If hypokalemia is detected, appropriate treatment should be prescribed.

Content of calcium ions in blood plasma

Thiazide and thiazide-like diuretics reduce the excretion of calcium ions by the kidneys, leading to a slight and temporary increase in the concentration of calcium in the blood plasma. Severe hypercalcemia may be a consequence of previously undiagnosed hyperparathyroidism. Before studying the function of the parathyroid gland, you should stop taking diuretic drugs.

Plasma glucose levels

It is necessary to monitor blood glucose levels in patients with diabetes mellitus, especially in the presence of hypokalemia.

Uric acid

In patients with elevated levels of uric acid in the blood plasma during therapy, the frequency of gout attacks may increase.
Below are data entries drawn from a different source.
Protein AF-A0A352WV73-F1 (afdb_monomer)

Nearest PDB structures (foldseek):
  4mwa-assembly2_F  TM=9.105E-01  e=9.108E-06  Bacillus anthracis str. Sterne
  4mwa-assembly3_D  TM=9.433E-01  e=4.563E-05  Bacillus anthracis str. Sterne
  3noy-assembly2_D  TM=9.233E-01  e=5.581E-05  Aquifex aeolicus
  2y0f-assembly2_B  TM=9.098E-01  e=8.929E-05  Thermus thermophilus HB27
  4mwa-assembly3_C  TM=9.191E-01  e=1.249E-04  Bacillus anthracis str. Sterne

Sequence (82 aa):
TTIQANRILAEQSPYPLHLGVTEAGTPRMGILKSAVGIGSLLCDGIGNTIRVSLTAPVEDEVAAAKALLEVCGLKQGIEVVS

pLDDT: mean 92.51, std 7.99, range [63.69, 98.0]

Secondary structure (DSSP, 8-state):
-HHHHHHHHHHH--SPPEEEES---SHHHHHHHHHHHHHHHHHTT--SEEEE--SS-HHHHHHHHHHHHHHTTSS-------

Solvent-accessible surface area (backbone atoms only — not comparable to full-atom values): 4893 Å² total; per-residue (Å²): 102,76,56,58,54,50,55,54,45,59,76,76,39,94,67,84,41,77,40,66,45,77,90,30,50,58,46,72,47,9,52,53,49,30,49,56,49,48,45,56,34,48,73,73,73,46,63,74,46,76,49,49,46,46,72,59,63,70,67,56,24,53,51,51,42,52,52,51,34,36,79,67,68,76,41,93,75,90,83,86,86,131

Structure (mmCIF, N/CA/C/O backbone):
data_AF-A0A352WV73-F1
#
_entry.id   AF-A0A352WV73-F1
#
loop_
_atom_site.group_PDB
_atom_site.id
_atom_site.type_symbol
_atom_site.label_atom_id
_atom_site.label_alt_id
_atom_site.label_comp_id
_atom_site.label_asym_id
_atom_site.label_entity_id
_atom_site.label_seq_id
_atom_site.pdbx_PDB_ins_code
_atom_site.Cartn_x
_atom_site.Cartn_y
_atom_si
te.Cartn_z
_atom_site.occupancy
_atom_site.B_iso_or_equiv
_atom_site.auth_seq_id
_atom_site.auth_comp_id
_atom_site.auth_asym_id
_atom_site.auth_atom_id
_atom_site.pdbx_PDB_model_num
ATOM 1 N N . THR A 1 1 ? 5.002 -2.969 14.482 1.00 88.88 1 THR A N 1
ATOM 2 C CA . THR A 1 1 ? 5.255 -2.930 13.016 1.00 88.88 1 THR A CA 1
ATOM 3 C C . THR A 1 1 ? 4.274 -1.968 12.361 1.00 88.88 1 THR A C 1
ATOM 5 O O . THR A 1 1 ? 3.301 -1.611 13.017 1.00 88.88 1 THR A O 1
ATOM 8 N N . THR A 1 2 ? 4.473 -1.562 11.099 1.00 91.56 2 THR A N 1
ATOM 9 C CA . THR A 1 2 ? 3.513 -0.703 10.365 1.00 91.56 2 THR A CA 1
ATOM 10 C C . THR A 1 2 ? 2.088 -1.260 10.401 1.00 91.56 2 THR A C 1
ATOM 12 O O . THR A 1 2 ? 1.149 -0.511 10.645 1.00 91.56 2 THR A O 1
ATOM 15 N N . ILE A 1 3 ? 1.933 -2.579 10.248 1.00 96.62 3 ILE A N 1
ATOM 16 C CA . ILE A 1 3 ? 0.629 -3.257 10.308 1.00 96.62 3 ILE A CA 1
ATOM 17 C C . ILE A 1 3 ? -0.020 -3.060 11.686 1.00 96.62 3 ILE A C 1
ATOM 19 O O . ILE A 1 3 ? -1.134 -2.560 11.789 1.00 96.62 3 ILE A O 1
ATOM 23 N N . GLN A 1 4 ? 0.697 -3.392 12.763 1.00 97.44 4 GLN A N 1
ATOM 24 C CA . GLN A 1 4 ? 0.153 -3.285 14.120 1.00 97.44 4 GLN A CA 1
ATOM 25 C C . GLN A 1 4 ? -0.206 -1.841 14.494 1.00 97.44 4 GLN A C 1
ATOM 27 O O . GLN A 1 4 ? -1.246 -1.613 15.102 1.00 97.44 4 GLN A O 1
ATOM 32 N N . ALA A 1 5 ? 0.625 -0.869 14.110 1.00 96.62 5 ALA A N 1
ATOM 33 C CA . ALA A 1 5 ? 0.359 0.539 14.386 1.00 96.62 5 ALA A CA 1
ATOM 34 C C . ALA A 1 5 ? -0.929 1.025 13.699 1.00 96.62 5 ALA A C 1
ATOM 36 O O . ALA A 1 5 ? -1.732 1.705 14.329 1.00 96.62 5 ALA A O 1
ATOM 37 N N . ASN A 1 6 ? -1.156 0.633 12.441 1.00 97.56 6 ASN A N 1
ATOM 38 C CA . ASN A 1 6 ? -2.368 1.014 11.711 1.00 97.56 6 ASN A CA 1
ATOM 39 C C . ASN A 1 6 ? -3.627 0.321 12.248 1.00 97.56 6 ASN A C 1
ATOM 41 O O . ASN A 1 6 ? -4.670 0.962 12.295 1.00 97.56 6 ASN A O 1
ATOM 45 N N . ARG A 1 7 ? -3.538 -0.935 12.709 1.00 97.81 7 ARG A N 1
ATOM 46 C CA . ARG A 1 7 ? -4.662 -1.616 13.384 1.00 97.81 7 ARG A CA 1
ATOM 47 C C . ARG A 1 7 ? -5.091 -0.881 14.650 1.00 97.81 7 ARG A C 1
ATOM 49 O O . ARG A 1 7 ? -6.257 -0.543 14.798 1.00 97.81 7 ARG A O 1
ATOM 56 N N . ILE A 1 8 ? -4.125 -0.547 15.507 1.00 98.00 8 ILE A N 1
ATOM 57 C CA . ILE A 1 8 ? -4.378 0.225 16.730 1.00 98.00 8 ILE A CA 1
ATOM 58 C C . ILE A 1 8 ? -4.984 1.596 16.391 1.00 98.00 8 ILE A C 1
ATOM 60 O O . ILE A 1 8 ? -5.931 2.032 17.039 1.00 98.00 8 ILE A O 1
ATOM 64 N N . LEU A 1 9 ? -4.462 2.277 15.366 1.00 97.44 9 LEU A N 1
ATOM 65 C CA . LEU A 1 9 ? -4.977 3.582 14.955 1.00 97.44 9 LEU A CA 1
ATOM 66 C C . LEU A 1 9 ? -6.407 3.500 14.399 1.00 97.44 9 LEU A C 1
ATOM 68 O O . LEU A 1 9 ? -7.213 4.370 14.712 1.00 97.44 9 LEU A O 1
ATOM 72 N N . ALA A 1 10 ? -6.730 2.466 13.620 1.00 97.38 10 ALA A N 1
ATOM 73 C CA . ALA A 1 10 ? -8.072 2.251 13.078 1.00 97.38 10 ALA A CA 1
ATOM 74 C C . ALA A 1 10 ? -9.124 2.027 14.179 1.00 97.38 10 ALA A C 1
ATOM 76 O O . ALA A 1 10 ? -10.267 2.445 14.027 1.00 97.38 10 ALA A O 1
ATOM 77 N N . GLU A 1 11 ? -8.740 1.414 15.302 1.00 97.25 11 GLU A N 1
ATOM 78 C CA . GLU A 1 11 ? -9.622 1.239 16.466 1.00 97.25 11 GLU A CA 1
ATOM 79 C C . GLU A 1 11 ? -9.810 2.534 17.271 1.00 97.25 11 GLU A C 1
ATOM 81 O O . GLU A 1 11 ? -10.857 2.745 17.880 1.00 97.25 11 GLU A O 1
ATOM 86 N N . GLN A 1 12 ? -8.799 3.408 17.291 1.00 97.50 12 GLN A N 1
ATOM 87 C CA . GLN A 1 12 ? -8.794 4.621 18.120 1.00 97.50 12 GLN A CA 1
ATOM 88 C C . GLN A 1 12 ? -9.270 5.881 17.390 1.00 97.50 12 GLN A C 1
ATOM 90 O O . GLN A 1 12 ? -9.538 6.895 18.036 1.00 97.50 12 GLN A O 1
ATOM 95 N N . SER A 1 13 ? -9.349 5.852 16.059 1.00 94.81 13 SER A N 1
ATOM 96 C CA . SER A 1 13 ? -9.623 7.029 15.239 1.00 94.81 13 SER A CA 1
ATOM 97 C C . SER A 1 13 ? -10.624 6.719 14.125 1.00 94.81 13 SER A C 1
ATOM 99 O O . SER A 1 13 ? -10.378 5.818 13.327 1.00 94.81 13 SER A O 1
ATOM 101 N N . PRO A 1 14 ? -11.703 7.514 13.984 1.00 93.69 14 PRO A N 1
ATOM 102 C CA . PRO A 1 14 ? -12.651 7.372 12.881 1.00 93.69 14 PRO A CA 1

Diuretics and kidney function

Thiazide and thiazide-like diuretics are fully effective only in patients with normal or slightly impaired renal function (plasma creatinine in adults below 25 mg/l or 220 µmol/l). In elderly patients, creatinine clearance is calculated taking into account age, body weight and gender.
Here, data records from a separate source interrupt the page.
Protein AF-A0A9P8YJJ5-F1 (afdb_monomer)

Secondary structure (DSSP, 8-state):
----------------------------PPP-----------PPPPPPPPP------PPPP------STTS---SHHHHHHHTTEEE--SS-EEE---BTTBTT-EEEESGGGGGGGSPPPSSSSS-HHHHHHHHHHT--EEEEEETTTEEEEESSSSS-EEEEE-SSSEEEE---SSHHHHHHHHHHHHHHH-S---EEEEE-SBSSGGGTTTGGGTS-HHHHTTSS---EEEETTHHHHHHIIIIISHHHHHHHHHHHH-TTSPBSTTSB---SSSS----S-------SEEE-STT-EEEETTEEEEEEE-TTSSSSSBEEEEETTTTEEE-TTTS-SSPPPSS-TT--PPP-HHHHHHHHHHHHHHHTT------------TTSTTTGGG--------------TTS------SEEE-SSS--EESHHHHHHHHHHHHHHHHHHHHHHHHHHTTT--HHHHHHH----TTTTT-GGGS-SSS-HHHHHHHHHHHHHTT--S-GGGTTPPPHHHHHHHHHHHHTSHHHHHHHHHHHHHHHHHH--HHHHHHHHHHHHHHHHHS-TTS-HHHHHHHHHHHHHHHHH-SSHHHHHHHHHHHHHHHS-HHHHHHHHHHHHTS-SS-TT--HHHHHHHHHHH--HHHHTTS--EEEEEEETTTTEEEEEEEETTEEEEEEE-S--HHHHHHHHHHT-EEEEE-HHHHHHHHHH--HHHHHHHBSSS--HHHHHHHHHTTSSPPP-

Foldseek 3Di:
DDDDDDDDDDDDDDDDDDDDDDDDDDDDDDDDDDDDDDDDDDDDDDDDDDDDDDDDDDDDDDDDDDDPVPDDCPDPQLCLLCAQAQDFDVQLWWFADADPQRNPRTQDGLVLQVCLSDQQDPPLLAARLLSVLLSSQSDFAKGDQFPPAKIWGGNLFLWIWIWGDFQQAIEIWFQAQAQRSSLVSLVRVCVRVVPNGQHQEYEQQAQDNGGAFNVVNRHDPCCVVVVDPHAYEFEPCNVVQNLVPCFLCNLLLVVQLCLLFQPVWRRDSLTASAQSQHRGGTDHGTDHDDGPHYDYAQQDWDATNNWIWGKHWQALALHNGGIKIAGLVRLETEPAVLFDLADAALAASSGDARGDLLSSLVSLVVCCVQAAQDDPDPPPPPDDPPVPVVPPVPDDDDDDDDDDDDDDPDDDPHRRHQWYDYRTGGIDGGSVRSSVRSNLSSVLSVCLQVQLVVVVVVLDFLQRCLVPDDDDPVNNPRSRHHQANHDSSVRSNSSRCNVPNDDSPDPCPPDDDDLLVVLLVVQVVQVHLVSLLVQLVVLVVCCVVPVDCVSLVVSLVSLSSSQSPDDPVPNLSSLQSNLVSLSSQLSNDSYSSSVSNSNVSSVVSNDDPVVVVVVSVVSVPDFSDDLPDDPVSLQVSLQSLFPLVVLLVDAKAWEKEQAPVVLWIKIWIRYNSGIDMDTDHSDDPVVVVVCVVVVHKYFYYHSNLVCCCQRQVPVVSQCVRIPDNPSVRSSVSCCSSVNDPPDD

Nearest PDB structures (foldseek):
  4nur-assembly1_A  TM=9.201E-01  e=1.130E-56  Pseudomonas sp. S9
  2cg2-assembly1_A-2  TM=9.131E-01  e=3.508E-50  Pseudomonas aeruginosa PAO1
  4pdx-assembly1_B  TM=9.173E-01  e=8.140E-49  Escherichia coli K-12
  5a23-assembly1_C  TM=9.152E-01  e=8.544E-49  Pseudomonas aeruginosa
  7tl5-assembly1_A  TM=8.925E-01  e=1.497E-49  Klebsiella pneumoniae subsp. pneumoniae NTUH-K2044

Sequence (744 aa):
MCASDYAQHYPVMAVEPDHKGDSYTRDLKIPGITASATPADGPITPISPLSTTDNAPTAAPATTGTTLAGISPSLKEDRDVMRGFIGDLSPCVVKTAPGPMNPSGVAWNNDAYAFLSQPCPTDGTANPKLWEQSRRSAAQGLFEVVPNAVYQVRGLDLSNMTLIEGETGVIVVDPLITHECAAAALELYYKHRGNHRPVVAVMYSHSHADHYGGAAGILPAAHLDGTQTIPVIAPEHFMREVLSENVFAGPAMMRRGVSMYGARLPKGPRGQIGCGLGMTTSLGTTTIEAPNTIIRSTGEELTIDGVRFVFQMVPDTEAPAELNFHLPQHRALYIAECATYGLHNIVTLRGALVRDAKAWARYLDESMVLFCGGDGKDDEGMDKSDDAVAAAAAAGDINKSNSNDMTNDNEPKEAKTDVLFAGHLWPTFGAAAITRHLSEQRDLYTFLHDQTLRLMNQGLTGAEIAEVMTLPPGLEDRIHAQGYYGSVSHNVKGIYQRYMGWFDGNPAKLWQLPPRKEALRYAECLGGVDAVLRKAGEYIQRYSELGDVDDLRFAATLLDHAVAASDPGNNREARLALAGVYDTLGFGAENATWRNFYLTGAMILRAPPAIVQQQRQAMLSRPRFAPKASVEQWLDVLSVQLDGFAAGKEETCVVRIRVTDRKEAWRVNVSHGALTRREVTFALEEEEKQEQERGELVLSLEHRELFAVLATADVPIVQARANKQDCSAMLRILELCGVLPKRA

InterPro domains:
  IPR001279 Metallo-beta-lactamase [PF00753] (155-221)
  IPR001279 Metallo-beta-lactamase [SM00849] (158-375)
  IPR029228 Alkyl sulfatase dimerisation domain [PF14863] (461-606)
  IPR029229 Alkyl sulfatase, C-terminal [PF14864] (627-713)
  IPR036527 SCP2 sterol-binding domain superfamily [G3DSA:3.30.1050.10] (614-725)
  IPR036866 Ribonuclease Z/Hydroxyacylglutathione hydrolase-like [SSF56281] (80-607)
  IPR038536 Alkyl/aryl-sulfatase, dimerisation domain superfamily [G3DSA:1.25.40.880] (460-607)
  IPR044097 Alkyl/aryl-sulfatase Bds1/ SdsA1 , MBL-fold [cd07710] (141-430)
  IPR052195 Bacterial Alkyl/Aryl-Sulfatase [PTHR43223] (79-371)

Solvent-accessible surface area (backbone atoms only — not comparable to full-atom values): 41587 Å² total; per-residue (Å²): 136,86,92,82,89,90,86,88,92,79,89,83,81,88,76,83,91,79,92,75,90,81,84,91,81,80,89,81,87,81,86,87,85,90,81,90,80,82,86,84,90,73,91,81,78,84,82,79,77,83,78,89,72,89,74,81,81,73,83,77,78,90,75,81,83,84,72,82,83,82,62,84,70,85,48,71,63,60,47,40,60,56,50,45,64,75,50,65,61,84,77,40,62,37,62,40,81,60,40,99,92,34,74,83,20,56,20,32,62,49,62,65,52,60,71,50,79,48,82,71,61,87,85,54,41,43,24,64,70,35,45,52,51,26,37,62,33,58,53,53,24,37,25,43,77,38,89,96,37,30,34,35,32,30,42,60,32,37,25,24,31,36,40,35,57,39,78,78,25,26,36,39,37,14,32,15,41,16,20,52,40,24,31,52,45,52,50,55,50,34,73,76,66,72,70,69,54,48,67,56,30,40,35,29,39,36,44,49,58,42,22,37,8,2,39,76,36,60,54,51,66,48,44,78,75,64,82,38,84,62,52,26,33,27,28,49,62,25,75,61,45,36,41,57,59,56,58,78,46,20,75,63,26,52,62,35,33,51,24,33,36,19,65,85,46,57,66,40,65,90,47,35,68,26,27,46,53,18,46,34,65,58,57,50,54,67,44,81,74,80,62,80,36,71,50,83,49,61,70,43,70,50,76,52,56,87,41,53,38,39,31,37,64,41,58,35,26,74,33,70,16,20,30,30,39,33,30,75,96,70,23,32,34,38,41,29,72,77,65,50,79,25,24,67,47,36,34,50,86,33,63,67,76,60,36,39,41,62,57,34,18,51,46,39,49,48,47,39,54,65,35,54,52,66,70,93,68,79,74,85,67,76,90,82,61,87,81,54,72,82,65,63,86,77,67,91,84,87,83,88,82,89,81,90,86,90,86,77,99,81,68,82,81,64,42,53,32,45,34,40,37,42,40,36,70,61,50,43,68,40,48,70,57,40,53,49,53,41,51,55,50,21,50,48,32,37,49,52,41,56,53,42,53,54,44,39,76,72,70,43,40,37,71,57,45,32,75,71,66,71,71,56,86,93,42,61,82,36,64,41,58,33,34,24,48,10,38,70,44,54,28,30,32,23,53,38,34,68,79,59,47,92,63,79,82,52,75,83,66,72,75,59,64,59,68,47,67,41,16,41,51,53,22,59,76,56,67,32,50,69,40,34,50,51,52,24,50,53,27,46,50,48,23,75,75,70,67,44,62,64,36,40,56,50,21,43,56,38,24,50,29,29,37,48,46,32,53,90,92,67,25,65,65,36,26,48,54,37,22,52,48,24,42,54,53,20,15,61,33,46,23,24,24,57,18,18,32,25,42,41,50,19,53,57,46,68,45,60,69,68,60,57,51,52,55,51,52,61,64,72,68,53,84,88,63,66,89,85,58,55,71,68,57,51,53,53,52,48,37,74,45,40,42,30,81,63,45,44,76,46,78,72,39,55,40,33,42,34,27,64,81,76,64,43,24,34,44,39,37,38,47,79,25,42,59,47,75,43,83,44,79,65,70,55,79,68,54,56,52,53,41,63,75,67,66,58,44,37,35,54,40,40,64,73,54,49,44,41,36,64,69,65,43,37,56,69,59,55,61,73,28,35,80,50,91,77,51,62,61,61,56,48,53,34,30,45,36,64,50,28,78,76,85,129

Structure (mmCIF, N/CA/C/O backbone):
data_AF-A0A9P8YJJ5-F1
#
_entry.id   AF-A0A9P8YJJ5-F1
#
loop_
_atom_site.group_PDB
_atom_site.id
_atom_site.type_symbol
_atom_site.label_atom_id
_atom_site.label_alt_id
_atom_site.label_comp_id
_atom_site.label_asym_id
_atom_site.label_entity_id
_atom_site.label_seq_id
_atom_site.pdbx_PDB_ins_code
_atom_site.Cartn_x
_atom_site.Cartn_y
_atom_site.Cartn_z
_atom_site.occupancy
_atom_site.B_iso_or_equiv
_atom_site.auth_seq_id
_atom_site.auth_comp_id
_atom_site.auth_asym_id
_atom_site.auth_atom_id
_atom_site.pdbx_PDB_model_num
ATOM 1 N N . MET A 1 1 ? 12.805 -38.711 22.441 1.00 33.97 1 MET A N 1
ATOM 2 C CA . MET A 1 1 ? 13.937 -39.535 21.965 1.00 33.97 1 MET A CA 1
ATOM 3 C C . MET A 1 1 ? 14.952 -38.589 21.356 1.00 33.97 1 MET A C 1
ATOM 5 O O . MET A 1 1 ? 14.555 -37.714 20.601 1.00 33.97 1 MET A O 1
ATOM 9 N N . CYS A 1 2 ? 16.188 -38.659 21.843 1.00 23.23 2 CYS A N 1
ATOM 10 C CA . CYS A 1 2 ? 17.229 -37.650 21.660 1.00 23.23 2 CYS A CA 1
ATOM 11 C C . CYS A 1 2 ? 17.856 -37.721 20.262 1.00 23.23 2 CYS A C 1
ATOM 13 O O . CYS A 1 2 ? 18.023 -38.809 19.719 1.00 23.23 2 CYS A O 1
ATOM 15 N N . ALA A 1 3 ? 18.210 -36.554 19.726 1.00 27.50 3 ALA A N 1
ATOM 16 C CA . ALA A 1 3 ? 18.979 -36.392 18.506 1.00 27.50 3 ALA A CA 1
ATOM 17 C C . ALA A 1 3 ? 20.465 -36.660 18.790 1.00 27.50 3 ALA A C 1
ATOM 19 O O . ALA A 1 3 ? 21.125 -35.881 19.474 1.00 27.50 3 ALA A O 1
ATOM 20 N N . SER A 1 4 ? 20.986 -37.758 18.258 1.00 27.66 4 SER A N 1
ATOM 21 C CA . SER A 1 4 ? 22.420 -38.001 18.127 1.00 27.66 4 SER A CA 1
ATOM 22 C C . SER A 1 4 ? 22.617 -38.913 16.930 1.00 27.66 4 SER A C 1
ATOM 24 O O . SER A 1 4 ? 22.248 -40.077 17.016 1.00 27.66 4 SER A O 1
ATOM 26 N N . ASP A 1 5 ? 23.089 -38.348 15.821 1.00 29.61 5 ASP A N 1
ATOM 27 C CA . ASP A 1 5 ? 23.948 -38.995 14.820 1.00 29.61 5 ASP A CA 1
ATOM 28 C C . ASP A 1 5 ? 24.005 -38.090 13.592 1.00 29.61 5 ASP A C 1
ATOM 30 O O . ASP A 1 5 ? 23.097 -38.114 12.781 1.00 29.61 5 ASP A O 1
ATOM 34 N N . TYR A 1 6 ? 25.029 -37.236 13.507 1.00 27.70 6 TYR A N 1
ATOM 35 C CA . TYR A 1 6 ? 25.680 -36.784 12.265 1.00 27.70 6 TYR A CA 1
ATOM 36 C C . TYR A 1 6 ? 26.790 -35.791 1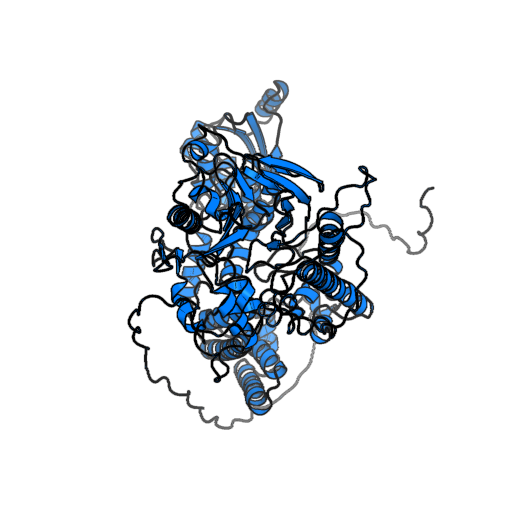2.639 1.00 27.70 6 TYR A C 1
ATOM 38 O O . TYR A 1 6 ? 26.657 -34.577 12.525 1.00 27.70 6 TYR A O 1
ATOM 46 N N . ALA A 1 7 ? 27.907 -36.319 13.137 1.00 25.69 7 ALA A N 1
ATOM 47 C CA . ALA A 1 7 ? 29.152 -35.573 13.258 1.00 25.69 7 ALA A CA 1
ATOM 48 C C . ALA A 1 7 ? 30.317 -36.545 13.100 1.00 25.69 7 ALA A C 1
ATOM 50 O O . ALA A 1 7 ? 30.709 -37.196 14.063 1.00 25.69 7 ALA A O 1
ATOM 51 N N . GLN A 1 8 ? 30.867 -36.661 11.890 1.00 26.50 8 GLN A N 1
ATOM 52 C CA . GLN A 1 8 ? 32.211 -37.192 11.690 1.00 26.50 8 GLN A CA 1
ATOM 53 C C . GLN A 1 8 ? 32.741 -36.794 10.305 1.00 26.50 8 GLN A C 1
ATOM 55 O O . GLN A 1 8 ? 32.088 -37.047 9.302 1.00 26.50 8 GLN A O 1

At the beginning of treatment with diuretics, patients due to hypovolemia and hyponatremia may experience a temporary decrease in glomerular filtration rate and an increase in the concentration of urea and creatinine in the blood plasma. This transient functional renal failure is not dangerous for patients with unchanged renal function, but its severity may increase in patients with renal failure.

Athletes

Indapamide may give a positive reaction during doping control.